§ INPUT FOR THIS TASK:
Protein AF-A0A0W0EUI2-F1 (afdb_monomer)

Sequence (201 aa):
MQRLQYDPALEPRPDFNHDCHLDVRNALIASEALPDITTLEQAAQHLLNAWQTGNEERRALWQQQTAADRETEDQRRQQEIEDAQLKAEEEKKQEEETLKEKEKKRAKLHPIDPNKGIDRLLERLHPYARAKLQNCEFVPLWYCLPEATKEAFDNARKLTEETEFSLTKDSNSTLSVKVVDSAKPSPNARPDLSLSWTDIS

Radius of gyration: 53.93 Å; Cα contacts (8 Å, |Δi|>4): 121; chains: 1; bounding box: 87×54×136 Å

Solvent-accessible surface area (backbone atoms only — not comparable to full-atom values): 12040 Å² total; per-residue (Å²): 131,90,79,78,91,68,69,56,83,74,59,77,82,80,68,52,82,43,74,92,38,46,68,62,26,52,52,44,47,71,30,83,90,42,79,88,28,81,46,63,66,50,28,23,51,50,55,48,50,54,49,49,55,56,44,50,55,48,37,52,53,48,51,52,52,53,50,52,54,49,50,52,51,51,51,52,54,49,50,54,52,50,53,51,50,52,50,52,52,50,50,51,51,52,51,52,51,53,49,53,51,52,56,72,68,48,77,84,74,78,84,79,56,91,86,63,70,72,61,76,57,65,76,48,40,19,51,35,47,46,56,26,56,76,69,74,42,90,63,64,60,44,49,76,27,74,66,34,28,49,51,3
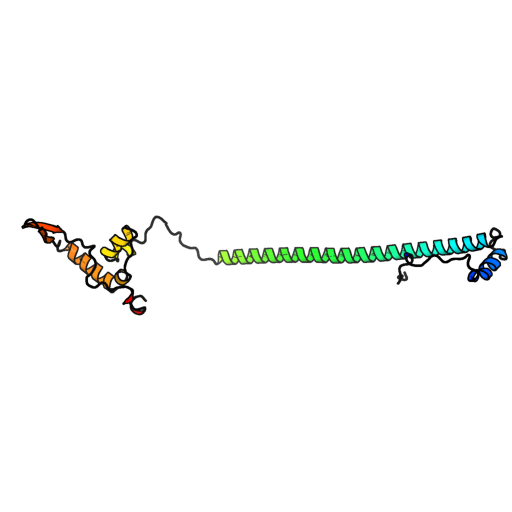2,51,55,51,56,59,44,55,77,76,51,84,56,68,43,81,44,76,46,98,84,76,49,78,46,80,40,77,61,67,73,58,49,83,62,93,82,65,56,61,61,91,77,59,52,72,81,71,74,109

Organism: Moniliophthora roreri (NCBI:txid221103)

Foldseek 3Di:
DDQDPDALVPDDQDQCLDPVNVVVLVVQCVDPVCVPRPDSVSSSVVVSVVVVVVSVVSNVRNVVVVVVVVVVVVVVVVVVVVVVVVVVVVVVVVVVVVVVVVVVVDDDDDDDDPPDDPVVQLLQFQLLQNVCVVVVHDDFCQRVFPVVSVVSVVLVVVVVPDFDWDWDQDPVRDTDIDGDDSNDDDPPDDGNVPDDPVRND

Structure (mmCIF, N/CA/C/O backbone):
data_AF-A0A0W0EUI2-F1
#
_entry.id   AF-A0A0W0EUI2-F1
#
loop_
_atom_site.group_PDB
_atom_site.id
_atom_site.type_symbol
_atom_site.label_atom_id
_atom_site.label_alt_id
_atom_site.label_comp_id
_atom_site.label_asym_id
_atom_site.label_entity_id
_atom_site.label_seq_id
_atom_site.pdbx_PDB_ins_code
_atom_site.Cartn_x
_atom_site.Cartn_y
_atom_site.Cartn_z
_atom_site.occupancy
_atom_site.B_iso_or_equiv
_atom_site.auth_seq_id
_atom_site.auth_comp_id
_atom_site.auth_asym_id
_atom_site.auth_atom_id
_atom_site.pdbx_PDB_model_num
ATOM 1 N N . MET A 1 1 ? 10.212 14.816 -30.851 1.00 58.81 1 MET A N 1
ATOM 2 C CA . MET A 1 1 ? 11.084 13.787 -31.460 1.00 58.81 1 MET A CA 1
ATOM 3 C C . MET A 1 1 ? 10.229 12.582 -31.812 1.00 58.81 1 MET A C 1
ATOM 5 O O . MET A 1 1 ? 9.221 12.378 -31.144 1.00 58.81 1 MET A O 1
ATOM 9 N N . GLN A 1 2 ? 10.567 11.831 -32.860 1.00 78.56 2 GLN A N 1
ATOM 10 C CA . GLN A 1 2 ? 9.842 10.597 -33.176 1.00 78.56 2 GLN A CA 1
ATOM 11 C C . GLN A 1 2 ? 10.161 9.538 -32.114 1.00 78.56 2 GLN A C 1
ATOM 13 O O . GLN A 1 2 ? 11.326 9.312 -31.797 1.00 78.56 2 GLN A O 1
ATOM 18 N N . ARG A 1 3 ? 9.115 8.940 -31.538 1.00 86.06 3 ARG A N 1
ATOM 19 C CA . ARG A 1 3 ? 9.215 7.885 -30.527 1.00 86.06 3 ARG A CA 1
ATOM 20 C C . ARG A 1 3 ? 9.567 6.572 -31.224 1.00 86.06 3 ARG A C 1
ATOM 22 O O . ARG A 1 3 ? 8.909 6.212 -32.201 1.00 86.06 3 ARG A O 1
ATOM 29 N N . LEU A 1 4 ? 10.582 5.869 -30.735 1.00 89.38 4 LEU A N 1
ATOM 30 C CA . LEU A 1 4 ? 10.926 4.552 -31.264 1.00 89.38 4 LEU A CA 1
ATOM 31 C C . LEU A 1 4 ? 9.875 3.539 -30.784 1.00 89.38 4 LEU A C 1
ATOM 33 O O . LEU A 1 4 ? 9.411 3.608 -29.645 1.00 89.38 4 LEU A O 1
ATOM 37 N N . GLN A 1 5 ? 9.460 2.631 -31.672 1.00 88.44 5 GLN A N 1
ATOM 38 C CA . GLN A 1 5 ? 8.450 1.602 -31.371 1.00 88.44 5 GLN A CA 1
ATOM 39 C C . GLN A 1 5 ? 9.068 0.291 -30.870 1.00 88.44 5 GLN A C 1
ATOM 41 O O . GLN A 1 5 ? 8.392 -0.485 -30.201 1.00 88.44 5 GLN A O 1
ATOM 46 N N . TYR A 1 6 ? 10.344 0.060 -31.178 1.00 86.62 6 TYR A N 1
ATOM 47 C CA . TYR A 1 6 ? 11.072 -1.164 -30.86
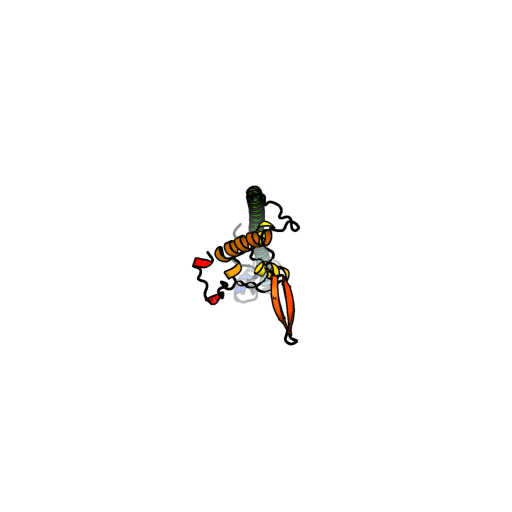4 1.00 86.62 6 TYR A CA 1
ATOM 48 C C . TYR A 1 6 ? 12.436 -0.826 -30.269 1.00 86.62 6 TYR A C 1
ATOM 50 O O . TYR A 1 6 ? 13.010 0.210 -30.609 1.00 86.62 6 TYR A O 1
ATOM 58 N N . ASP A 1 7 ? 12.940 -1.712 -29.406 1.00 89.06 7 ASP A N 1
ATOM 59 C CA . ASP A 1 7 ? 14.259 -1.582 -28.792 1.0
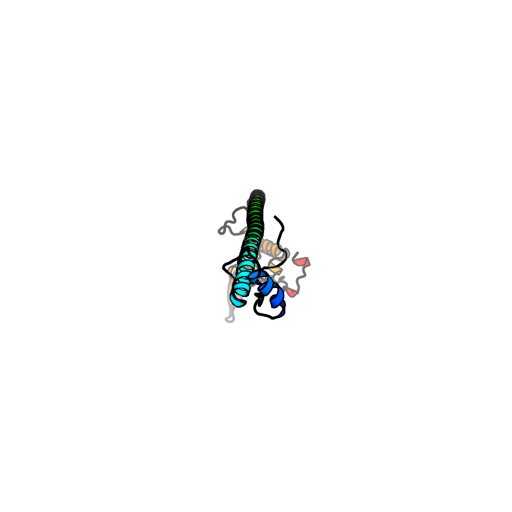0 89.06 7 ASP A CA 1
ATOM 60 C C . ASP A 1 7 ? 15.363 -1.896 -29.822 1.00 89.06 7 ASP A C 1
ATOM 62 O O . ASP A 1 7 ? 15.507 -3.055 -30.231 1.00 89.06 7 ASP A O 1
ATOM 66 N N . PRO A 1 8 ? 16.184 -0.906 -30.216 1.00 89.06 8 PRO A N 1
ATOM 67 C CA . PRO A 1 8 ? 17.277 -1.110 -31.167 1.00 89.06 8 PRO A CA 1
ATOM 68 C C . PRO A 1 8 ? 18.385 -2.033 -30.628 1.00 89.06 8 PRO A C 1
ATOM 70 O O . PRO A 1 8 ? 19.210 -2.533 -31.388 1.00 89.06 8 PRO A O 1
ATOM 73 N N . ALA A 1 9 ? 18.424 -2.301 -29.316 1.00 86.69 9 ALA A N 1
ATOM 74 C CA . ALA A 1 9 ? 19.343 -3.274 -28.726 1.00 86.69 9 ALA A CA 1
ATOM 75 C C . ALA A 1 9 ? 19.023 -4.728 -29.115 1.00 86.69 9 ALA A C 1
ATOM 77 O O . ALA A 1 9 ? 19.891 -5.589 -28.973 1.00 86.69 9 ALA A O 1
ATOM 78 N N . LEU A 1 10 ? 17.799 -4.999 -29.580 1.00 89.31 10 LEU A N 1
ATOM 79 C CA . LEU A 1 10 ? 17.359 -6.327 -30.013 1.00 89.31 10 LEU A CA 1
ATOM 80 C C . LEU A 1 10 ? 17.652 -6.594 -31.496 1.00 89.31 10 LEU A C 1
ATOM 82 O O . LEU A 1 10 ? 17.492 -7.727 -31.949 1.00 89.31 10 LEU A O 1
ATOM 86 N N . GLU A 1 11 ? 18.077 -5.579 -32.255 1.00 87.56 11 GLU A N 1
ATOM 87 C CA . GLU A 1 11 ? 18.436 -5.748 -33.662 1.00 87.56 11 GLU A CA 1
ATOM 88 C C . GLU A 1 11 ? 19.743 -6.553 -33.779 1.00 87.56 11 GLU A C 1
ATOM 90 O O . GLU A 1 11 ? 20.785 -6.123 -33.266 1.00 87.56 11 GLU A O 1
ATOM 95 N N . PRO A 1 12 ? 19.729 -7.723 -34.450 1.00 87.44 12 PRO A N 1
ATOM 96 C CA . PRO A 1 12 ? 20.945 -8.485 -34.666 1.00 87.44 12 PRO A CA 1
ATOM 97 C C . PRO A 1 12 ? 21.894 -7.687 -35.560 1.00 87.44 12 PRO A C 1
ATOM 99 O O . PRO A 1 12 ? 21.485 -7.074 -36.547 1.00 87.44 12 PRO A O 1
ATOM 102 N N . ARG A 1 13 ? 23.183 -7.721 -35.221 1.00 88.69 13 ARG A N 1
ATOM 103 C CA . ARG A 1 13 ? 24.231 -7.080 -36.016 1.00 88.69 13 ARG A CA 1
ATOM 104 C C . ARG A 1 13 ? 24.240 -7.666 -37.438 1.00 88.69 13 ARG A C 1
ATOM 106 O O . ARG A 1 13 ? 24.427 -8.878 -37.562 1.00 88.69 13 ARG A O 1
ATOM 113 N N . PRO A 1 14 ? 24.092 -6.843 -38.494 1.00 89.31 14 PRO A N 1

§ PROBLEM TO WORK ON: Read through the material above, and whenever a line contains "backbone", copy it.

§ WRITTEN SOLUTION:
Solvent-accessible surface area (backbone atoms only — not comparable to full-atom values): 12040 Å² total; per-residue (Å²): 131,90,79,78,91,68,69,56,83,74,59,77,82,80,68,52,82,43,74,92,38,46,68,62,26,52,52,44,47,71,30,83,90,42,79,88,28,81,46,63,66,50,28,23,51,50,55,48,50,54,49,49,55,56,44,50,55,48,37,52,53,48,51,52,52,53,50,52,54,49,50,52,51,51,51,52,54,49,50,54,52,50,53,51,50,52,50,52,52,50,50,51,51,52,51,52,51,53,49,53,51,52,56,72,68,48,77,84,74,78,84,79,56,91,86,63,70,72,61,76,57,65,76,48,40,19,51,35,47,46,56,26,56,76,69,74,42,90,63,64,60,44,49,76,27,74,66,34,28,49,51,3
Structure (mmCIF, N/CA/C/O backbone):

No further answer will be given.